I'd noticed quite a few sites on StackExchange have adopted occasional challenges (in the style of the Programming Puzzles and Code Golf site on StackExchange) as a way of getting more people in the community engaged.

Chemistry.SE often has the same problems as the other sites who've had a go at this, namely that the bulk of questions are at an incredibly basic level and don't require multiple answers from different viewpoints or perspectives (which is possibly a topic of conversation in itself).

The idea of is that it encourages people to get involved by providing an open-ended (but well defined) question that can be answered by users of different levels, hopefully encouraging both engagement and retention (and as @Ortho pointed out, anything that raises the bar scientifically is probably a good thing).

The first challenge:

The first challenge I put up was to devise some route towards the molecule below, sodium Fluvastatin.

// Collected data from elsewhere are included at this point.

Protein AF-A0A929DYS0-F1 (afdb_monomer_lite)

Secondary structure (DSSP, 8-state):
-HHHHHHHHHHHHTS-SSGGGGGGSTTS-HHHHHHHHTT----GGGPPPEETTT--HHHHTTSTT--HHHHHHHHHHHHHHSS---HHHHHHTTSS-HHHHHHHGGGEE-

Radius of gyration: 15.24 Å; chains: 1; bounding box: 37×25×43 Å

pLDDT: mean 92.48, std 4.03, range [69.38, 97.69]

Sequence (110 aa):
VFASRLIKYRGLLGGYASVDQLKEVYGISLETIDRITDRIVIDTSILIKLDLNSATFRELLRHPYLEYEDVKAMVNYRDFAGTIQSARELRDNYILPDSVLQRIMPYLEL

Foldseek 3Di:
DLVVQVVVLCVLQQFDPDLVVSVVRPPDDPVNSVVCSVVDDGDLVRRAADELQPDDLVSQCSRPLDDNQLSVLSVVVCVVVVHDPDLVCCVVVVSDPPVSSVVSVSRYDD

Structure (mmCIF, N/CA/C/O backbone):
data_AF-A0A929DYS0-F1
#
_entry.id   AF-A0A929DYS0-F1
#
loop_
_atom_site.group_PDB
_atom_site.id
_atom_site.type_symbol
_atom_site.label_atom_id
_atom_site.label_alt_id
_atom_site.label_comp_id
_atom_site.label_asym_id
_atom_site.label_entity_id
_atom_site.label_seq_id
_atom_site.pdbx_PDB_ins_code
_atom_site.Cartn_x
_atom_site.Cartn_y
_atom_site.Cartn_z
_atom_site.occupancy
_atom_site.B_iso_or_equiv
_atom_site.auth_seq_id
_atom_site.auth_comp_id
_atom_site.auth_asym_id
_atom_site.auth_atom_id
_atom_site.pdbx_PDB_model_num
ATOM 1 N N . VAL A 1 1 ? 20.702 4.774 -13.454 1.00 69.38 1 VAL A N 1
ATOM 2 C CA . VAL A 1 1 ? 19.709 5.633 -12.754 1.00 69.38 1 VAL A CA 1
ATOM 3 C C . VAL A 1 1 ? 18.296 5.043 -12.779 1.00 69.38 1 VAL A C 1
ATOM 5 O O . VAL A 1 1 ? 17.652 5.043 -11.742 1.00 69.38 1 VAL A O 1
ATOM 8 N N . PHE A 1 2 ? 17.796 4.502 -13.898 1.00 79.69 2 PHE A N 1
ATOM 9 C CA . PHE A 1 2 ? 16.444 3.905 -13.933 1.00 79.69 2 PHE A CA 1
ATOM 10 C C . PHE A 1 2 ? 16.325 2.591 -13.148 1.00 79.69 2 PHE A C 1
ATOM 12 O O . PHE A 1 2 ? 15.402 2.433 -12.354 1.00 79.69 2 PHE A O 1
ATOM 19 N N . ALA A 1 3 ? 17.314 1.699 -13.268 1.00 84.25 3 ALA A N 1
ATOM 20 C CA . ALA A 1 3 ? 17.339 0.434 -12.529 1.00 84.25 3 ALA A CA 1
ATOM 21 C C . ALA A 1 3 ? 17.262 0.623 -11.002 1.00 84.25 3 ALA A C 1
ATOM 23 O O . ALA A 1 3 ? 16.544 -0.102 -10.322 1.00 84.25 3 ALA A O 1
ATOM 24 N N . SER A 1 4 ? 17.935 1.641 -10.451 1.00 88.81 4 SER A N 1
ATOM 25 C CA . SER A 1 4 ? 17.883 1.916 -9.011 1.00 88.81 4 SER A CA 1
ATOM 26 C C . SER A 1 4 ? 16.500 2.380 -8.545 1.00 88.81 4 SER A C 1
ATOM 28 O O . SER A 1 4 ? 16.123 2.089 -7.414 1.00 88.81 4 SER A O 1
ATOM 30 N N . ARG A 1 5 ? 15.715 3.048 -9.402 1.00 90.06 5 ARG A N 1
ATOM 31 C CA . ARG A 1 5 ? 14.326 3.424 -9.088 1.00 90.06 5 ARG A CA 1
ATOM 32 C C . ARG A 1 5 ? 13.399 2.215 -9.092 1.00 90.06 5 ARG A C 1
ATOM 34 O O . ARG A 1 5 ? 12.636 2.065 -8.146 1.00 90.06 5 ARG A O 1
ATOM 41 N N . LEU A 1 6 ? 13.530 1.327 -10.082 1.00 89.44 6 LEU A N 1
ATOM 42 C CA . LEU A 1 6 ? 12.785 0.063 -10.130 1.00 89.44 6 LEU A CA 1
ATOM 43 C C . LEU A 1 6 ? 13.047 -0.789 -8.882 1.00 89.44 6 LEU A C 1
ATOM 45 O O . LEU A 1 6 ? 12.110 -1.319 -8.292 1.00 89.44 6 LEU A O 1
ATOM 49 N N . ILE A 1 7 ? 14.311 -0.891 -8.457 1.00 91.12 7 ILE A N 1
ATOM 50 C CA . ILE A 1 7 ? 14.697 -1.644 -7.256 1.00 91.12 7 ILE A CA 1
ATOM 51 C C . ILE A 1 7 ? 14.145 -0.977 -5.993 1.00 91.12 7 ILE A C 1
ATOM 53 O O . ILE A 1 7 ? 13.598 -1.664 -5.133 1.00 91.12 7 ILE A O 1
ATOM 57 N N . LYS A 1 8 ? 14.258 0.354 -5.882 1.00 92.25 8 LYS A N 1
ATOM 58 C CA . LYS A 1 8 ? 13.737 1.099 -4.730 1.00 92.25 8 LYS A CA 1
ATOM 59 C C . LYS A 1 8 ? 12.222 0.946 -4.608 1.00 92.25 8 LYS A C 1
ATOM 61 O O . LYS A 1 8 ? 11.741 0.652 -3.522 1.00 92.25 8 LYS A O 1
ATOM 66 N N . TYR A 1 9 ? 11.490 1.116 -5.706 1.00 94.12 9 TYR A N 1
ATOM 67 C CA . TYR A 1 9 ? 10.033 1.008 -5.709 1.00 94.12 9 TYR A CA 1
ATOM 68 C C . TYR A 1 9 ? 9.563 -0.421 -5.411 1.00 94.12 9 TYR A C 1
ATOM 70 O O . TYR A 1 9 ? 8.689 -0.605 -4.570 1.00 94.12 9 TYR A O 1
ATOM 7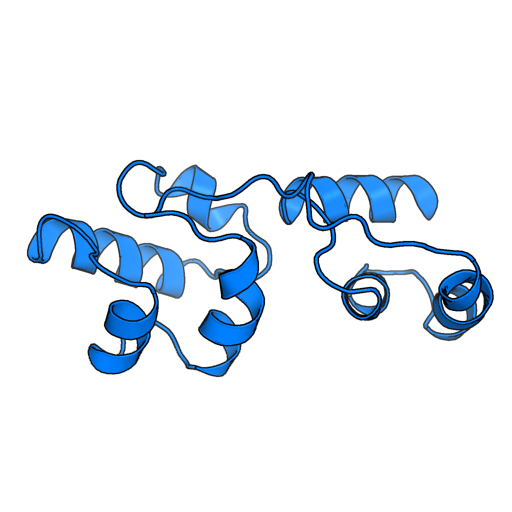8 N N . ARG A 1 10 ? 10.241 -1.439 -5.964 1.00 93.19 10 ARG A N 1
ATOM 79 C CA . ARG A 1 10 ? 10.032 -2.846 -5.585 1.00 93.19 10 ARG A CA 1
ATOM 80 C C . ARG A 1 10 ? 10.171 -3.056 -4.078 1.00 93.19 10 ARG A C 1
ATOM 82 O O . ARG A 1 10 ? 9.366 -3.760 -3.485 1.00 93.19 10 ARG A O 1
ATOM 89 N N . GLY A 1 11 ? 11.192 -2.454 -3.468 1.00 93.38 11 GLY A N 1
ATOM 90 C CA . GLY A 1 11 ? 11.419 -2.544 -2.026 1.00 93.38 11 GLY A CA 1
ATOM 91 C C . GLY A 1 11 ? 10.326 -1.877 -1.188 1.00 93.38 11 GLY A C 1
ATOM 92 O O . GLY A 1 11 ? 10.036 -2.363 -0.105 1.00 93.38 11 GLY A O 1
ATOM 93 N N . LEU A 1 12 ? 9.709 -0.800 -1.687 1.00 93.56 12 LEU A N 1
ATOM 94 C CA . LEU A 1 12 ? 8.588 -0.133 -1.012 1.00 93.56 12 LEU A CA 1
ATOM 95 C C . LEU A 1 12 ? 7.290 -0.945 -1.098 1.00 93.56 12 LEU A C 1
ATOM 97 O O . LEU A 1 12 ? 6.550 -0.994 -0.124 1.00 93.56 12 LEU A O 1
ATOM 101 N N . LEU A 1 13 ? 7.031 -1.585 -2.241 1.00 94.62 13 LEU A N 1
ATOM 102 C CA . LEU A 1 13 ? 5.888 -2.487 -2.407 1.00 94.62 13 LEU A CA 1
ATOM 103 C C . LEU A 1 13 ? 6.048 -3.798 -1.621 1.00 94.62 13 LEU A C 1
ATOM 105 O O . LEU A 1 13 ? 5.063 -4.403 -1.237 1.00 94.62 13 LEU A O 1
ATOM 109 N N . GLY A 1 14 ? 7.281 -4.271 -1.420 1.00 92.44 14 GLY A N 1
ATOM 110 C CA . GLY A 1 14 ? 7.537 -5.652 -0.984 1.00 92.44 14 GLY A CA 1
ATOM 111 C C . GLY A 1 14 ? 7.640 -6.643 -2.150 1.00 92.44 14 GLY A C 1
ATOM 112 O O . GLY A 1 14 ? 7.724 -7.847 -1.943 1.00 92.44 14 GLY A O 1
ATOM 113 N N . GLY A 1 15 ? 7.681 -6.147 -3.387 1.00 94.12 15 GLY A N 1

enter image description here

Fluvastatin was chosen since it was complicated enough to need more than a cursory glance (i.e. it was challenging enough not to bore the actual chemists here), but hopefully not so complex as to be off-putting. The mixture of heterocyclic chemistry with asymmetric chemistry was also appealing (for rather selfish reasons).

Initial results:

In the space of 10 days, the post received 23 up-votes (+1 down vote), 12 favourites, and 439 views. This is far above average for a typical question posted here (excluding featured, general-interest questions).

More importantly, the question also got 5 (4 ignoring my own) good quality answers, submitted by users with a variety of 'experience' (take that as length of time on chem.se or otherwise).

Future directions:

Whilst I think this 'experiment' worked well, there should probably be some kind of discussion amongst the community here as to whether or not theres any benefit to continuing with this. One issue is with the frequency/format of any synthesis-golf type questions, as I'd be the first one to argue that if the homepage gets spammed with 5 of them a day then the whole thing becomes awfully counter-productive.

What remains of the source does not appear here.